Les victimes issues des communautés lesbiennes, gaies, bisexuelles, trans et allosexuelles (LGBTQ+) seraient moins nombreuses à dénoncer les violences dont elles sont victimes. C'est pour changer la donne qu'un projet voit le jour à Sherbrooke.

Le Sherbrookois Jimmy Forgues affirme avoir été victime d'abus sexuels dans son enfance. Il fait partie de ceux qui hésitaient à en parler. À l'époque, il s'est ouvert sa mère. Mais ce n'est que récemment, devant l'ampleur du mouvement #MoiAussi (#MeToo), qu'il en a parlé ouvertement.

« J'avais plus de joie de vivre. Je l'avais perdu. J'étais en détresse », raconte-t-il.

C'est pour mieux venir en aide aux personnes comme Jimmy que le Laboratoire des expériences et des intersections pour comprendre et contrer les violences sexuelles vécues par les communautés LGBTQ+, le LEXIC2, a été mis sur pied.

Au total, dix personnes-ressources intervenantes, chercheuses et activistes principalement LGBTQ+ participent au projet, dont Michel Dorais, sociologue spécialisé sur le genre et la sexualité, et Geneviève Paquette, cochercheuse de l'enquête ESSIMU sur la violence en milieu universitaire.

Selon le coordonnateur du projet, Pierre McCann, les statistiques disponibles démontrent que les personnes des communautés LGBTQ+ sont surreprésentées parmi les victimes de violences sexuelles.
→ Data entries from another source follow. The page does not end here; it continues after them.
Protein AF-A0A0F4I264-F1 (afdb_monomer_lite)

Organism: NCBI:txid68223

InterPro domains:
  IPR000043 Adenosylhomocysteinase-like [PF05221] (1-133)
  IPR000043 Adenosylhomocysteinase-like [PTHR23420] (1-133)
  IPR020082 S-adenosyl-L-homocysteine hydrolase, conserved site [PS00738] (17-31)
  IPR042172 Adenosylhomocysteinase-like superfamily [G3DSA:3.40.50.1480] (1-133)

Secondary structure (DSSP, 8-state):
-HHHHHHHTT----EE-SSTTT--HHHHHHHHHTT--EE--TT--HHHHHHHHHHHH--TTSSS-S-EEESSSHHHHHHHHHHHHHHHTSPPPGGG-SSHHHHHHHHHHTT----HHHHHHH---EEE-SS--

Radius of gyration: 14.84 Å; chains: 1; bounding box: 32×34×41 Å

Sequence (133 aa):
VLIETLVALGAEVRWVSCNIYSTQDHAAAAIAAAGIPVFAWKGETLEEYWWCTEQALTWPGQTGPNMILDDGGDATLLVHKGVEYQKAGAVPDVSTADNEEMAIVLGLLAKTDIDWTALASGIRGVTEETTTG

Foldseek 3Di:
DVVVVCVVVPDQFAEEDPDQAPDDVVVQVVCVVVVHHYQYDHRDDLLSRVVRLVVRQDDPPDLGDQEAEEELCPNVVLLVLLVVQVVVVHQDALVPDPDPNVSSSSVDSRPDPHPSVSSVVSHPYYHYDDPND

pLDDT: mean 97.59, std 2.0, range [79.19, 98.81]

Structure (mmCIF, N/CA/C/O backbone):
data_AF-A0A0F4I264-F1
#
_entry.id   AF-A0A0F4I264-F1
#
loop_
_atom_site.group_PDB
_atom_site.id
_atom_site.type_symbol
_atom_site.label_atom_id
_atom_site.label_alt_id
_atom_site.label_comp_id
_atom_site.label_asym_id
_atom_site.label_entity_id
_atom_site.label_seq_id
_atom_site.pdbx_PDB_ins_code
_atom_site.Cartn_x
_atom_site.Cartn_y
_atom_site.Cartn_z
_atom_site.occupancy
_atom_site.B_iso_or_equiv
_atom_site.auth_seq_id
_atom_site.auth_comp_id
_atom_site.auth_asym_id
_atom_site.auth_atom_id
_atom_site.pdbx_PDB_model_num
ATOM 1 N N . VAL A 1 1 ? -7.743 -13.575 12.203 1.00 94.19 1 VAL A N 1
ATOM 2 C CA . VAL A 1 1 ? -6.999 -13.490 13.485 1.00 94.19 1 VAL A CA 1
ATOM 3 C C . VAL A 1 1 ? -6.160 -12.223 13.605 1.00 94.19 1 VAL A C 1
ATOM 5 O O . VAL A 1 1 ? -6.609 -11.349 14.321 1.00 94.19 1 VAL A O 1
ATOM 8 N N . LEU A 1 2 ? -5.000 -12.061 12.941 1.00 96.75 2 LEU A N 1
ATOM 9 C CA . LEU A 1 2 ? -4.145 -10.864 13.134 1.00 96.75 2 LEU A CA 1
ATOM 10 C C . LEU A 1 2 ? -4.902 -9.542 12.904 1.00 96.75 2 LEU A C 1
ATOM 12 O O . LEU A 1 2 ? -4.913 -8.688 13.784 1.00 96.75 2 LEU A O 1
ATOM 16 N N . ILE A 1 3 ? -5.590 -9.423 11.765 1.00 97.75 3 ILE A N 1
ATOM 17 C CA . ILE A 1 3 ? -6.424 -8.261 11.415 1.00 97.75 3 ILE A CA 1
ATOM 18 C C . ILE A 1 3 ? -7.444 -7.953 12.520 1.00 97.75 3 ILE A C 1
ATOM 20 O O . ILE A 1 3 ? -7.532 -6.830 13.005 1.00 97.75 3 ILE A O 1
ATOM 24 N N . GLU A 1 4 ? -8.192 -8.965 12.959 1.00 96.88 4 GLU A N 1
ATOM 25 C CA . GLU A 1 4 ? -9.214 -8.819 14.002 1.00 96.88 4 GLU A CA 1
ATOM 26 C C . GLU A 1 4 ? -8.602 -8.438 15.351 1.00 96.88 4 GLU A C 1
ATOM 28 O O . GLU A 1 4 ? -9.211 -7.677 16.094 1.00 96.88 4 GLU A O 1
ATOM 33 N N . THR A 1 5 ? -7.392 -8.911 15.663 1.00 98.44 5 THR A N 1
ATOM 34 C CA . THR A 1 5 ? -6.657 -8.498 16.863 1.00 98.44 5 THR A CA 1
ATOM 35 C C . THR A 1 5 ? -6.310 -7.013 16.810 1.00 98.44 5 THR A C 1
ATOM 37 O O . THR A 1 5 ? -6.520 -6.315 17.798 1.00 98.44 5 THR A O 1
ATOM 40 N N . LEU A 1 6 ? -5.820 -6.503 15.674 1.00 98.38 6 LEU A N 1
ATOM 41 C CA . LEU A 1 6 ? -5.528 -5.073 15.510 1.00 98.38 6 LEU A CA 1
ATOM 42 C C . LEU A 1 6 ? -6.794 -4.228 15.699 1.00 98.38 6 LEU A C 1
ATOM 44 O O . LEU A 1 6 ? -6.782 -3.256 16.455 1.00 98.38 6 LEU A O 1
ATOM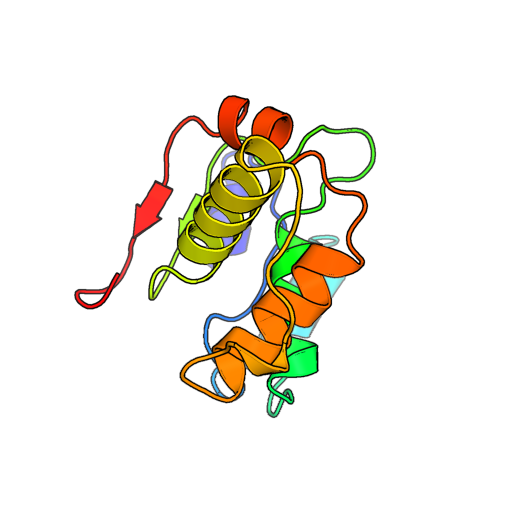 48 N N . VAL A 1 7 ? -7.903 -4.644 15.082 1.00 98.25 7 VAL A N 1
ATOM 49 C CA . VAL A 1 7 ? -9.202 -3.970 15.227 1.00 98.25 7 VAL A CA 1
ATOM 50 C C . VAL A 1 7 ? -9.720 -4.041 16.664 1.00 98.25 7 VAL A C 1
ATOM 52 O O . VAL A 1 7 ? -10.167 -3.033 17.208 1.00 98.25 7 VAL A O 1
ATOM 55 N N . ALA A 1 8 ? -9.600 -5.191 17.332 1.00 98.00 8 ALA A N 1
ATOM 56 C CA . ALA A 1 8 ? -9.982 -5.350 18.737 1.00 98.00 8 ALA A CA 1
ATOM 57 C C . ALA A 1 8 ? -9.158 -4.457 19.683 1.00 98.00 8 ALA A C 1
ATOM 59 O O . ALA A 1 8 ? -9.643 -4.076 20.748 1.00 98.00 8 ALA A O 1
ATOM 60 N N . LEU A 1 9 ? -7.933 -4.102 19.289 1.00 98.31 9 LEU A N 1
ATOM 61 C CA . LEU A 1 9 ? -7.068 -3.154 19.996 1.00 98.31 9 LEU A CA 1
ATOM 62 C C . LEU A 1 9 ? -7.297 -1.688 19.580 1.00 98.31 9 LEU A C 1
ATOM 64 O O . LEU A 1 9 ? -6.624 -0.799 20.099 1.00 98.31 9 LEU A O 1
ATOM 68 N N . GLY A 1 10 ? -8.269 -1.424 18.703 1.00 98.19 10 GLY A N 1
ATOM 69 C CA . GLY A 1 10 ? -8.725 -0.082 18.340 1.00 98.19 10 GLY A CA 1
ATOM 70 C C . GLY A 1 10 ? -8.174 0.466 17.024 1.00 98.19 10 GLY A C 1
ATOM 71 O O . GLY A 1 10 ? -8.345 1.656 16.767 1.00 98.19 10 GLY A O 1
ATOM 72 N N . ALA A 1 11 ? -7.516 -0.353 16.199 1.00 98.38 11 ALA A N 1
ATOM 73 C CA . ALA A 1 11 ? -7.076 0.078 14.875 1.00 98.38 11 ALA A CA 1
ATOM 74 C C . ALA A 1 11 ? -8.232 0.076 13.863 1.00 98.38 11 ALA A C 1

LEXIC2 vise donc à créer ou à bonifier des outils destinés aux intervenants et aux personnes LGBTQ+.

Pour M. McCann, il faut adapter les services, mais il faut aussi que les services en place prennent en compte les particularités de ces populations.

« Les stéréotypes qui sont dans la population en général sont également dans les institutions et certaines organisations. Notamment qu'un homme ne peut pas être victime de violence sexuelle dans un couple de deux hommes par exemple. Ou qu'une femme, à l'inverse, ne peut pas être "agresseur" parce qu'une femme n'est pas violente à la base. Il faut défaire ces mythes-là », souligne M. McCann.

Pierre McCann ajoute que certaines personnes trans se voient refuser l'accès à certains services, entre autres par rapport aux violences sexuelles.

En parler

« Dans la communauté LGBT, ce qui est encore plus dur pour les hommes homosexuels, c'est qu'on projette tellement l'image que la sexualité est débridée et que c'est la seule affaire qu'on a besoin et qu'on veut avoir », ajoute Jimmy Forgues.

« On peut s'en sortir. Il faut qu'on en parle », ajoute le Sherbrookois.

Un forum panquébécois se tiendra à Sherbrooke les 24 et 25 novembre 2018 pour mieux identifier les enjeux et les actions à prioriser.